Cyntellect and Burnham expect these new applications will accelerate discovery of new knowledge of stem cell differentiation factors and pathways, and generate cell populations that may be used to deliver the potential therapeutic benefits of stem cells.
Under the agreement, Burnham will gain access to LEAP, which is expected to accelerate Burnham research; and Cyntellect will gain certain commercial rights to discoveries under the collaboration.
"In situ laser processing with LEAP has provided us the unique ability to purify rare adherent cell types in an efficient, automated and sterile manner," said Mark Mercola, Ph.D., Professor and Associate Director, Del E. Webb Neuroscience, Aging and Stem Cell Research Center. "We also believe LEAP can be a transforming technology in the downstream use of stem cells and their progeny as it has clear potential as a sample preparation system for adherent cell types derived from stem cell populations."

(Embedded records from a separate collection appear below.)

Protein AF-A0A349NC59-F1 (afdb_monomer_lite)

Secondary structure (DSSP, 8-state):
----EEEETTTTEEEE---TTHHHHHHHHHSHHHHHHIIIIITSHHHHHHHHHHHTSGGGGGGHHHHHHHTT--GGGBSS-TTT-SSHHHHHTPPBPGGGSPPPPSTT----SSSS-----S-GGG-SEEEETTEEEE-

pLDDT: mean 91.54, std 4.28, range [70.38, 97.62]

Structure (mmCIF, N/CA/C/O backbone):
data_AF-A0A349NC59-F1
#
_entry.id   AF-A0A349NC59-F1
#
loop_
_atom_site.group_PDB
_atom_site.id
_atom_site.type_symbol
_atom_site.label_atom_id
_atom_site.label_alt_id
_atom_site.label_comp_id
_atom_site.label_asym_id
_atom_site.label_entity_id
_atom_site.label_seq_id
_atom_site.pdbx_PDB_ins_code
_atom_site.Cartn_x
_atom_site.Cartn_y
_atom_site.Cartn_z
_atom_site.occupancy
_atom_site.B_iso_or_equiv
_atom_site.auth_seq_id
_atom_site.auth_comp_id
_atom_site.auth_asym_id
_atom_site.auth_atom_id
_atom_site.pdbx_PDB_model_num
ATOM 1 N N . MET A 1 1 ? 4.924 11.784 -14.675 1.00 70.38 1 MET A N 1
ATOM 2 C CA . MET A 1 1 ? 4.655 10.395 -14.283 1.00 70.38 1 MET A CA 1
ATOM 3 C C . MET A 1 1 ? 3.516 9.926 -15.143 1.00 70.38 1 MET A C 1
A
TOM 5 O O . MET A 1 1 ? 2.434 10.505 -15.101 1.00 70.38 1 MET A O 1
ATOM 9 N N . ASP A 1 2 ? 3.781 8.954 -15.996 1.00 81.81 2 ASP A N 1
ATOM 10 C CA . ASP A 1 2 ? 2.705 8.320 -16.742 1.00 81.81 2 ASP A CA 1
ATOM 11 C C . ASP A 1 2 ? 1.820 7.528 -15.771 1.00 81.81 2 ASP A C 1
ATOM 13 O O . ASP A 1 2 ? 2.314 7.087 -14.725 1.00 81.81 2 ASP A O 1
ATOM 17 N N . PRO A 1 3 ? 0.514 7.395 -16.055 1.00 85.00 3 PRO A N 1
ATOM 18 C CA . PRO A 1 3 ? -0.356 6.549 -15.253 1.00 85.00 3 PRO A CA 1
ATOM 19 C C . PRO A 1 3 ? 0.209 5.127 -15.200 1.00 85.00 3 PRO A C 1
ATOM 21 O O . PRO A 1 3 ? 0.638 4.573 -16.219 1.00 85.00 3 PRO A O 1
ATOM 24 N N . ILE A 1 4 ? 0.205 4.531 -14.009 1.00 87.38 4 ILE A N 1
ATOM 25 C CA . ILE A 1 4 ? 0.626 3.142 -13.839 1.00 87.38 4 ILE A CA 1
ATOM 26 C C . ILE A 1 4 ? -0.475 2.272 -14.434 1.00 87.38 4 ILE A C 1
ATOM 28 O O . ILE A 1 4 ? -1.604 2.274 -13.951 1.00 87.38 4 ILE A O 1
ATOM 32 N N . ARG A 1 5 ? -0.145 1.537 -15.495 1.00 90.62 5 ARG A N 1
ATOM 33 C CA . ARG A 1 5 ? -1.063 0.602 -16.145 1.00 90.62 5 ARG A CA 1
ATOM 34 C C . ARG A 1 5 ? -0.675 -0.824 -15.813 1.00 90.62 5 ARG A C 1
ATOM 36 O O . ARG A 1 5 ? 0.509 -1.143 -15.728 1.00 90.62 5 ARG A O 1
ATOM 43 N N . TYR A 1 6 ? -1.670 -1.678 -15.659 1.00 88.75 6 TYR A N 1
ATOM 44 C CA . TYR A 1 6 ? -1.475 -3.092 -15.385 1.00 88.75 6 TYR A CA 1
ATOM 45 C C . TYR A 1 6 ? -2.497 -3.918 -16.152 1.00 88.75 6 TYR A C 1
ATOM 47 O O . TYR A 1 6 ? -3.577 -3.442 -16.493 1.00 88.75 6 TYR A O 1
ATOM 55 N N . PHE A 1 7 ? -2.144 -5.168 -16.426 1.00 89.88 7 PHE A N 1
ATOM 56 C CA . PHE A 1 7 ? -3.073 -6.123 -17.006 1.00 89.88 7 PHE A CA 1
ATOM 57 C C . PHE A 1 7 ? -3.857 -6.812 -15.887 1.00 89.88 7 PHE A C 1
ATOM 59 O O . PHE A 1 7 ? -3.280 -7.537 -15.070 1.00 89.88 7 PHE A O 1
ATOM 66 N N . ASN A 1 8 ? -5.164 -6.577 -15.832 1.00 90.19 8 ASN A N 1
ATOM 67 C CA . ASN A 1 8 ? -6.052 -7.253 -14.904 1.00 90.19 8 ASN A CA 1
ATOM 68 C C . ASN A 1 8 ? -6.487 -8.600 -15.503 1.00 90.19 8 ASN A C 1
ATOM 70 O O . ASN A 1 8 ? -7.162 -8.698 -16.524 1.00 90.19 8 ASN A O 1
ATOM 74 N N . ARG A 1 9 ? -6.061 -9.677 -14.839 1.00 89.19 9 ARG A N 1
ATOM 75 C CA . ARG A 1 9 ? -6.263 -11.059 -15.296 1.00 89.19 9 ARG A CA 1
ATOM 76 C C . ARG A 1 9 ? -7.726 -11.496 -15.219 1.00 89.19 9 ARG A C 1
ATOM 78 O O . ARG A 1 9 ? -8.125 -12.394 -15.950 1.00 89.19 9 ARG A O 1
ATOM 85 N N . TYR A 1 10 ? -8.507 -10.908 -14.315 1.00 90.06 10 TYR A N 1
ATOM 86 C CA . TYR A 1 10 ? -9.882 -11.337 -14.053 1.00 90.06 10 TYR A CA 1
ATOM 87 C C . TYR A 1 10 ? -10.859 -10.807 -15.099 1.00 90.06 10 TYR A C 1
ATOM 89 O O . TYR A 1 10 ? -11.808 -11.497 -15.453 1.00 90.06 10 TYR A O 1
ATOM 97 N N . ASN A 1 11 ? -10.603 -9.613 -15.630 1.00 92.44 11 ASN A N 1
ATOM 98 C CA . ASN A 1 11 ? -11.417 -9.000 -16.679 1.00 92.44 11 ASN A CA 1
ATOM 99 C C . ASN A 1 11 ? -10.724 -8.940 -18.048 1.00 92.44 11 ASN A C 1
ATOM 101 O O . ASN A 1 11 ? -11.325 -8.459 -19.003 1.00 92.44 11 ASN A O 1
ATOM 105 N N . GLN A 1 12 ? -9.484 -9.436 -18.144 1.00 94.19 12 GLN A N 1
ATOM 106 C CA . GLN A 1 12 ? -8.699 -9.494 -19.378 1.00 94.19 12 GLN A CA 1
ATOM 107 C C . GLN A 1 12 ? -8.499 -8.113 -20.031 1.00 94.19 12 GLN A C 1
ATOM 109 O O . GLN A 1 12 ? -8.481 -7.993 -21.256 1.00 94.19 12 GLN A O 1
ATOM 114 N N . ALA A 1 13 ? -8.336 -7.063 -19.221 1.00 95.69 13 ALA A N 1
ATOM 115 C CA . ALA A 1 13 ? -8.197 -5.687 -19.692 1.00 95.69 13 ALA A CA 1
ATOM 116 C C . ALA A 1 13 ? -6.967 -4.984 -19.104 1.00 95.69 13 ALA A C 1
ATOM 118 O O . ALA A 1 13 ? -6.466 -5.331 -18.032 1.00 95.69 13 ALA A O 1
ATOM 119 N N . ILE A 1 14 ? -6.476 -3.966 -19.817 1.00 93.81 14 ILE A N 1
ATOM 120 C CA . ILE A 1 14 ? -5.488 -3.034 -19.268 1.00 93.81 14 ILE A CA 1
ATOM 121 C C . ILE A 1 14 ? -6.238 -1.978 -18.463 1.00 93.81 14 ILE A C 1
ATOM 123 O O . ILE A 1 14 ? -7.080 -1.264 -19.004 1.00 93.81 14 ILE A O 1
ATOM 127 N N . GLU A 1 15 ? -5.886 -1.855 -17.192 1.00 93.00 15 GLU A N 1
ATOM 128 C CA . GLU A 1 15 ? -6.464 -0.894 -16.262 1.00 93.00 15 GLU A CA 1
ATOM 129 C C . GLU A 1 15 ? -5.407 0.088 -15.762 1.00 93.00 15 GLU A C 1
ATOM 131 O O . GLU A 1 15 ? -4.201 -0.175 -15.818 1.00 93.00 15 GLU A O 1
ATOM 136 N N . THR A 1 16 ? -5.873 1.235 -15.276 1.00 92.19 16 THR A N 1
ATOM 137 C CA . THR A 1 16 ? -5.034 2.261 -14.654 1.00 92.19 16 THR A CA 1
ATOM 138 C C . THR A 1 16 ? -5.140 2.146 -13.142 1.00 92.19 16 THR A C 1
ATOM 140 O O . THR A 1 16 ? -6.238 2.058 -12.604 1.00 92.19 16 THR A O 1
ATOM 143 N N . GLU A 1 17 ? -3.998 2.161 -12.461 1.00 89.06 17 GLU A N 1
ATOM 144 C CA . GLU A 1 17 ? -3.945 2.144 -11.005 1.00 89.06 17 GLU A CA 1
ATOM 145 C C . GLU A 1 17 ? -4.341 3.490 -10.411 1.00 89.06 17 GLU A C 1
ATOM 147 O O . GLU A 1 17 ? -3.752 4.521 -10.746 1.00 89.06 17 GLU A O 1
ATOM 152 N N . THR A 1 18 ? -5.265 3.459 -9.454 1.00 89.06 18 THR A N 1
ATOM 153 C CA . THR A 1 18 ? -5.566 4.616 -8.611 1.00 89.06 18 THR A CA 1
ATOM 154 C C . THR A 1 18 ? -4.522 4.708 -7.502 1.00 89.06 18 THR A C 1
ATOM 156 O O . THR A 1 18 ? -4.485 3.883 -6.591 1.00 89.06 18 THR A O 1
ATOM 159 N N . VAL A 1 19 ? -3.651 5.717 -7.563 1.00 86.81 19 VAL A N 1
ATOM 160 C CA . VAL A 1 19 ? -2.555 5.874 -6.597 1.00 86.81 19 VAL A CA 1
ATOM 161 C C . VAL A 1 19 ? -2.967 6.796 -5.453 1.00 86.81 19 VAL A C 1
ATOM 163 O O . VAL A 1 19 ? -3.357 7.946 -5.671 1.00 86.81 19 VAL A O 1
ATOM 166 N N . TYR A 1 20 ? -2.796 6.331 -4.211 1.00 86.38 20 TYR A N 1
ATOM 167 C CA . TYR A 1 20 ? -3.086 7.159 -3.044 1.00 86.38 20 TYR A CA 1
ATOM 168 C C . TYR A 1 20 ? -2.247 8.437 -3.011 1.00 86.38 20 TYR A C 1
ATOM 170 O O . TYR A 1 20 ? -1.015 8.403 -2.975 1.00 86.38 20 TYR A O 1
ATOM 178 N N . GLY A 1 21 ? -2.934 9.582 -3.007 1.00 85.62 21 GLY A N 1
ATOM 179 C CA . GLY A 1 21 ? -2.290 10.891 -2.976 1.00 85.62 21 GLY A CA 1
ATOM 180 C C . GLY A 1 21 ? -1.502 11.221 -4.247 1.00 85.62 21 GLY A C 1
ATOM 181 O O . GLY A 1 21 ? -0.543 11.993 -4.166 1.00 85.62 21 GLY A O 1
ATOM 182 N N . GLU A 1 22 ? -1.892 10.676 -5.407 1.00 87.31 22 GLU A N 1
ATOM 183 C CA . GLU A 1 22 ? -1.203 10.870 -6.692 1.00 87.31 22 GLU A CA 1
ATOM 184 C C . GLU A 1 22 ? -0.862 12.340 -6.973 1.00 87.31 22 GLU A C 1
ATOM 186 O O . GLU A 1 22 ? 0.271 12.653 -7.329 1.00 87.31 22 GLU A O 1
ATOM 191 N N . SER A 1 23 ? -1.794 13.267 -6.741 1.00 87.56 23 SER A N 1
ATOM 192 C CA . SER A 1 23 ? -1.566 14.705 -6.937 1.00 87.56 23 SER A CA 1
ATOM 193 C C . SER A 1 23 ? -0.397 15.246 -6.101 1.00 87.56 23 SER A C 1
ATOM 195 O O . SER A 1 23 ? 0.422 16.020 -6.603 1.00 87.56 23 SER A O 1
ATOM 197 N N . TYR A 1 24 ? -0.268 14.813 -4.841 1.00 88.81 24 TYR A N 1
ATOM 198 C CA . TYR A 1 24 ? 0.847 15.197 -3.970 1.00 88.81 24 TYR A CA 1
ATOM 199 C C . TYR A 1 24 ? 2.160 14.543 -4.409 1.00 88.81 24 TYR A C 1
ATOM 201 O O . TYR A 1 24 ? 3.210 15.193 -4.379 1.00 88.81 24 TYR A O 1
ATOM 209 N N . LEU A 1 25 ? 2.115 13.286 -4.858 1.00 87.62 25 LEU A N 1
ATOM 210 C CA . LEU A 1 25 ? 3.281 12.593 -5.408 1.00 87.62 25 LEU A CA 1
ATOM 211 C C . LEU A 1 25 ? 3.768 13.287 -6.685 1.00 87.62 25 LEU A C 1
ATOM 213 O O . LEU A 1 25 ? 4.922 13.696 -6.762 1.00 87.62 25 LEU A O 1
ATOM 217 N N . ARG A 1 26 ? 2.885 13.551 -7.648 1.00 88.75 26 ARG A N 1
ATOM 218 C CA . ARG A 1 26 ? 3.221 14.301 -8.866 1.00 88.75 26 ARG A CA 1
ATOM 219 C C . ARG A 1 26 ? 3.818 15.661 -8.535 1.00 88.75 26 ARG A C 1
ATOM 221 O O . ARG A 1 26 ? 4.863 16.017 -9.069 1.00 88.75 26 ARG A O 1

LEAP is an automated live cell analysis and processing system that combines high-speed optical imaging (brightfield or fluorescence) and real-time image analysis with high-speed in situ laser manipulation of cells. Using LEAP, researchers have demonstrated: (i) accelerated functional cloning of cells, including highly-secreting cells for biopharmaceutical manufacturing purposes, (ii) image-based cell purification of adherent and non-adherent cell types and (iii) laser-based macromolecule delivery into cells, including siRNA, small molecules, proteins and quantum dots.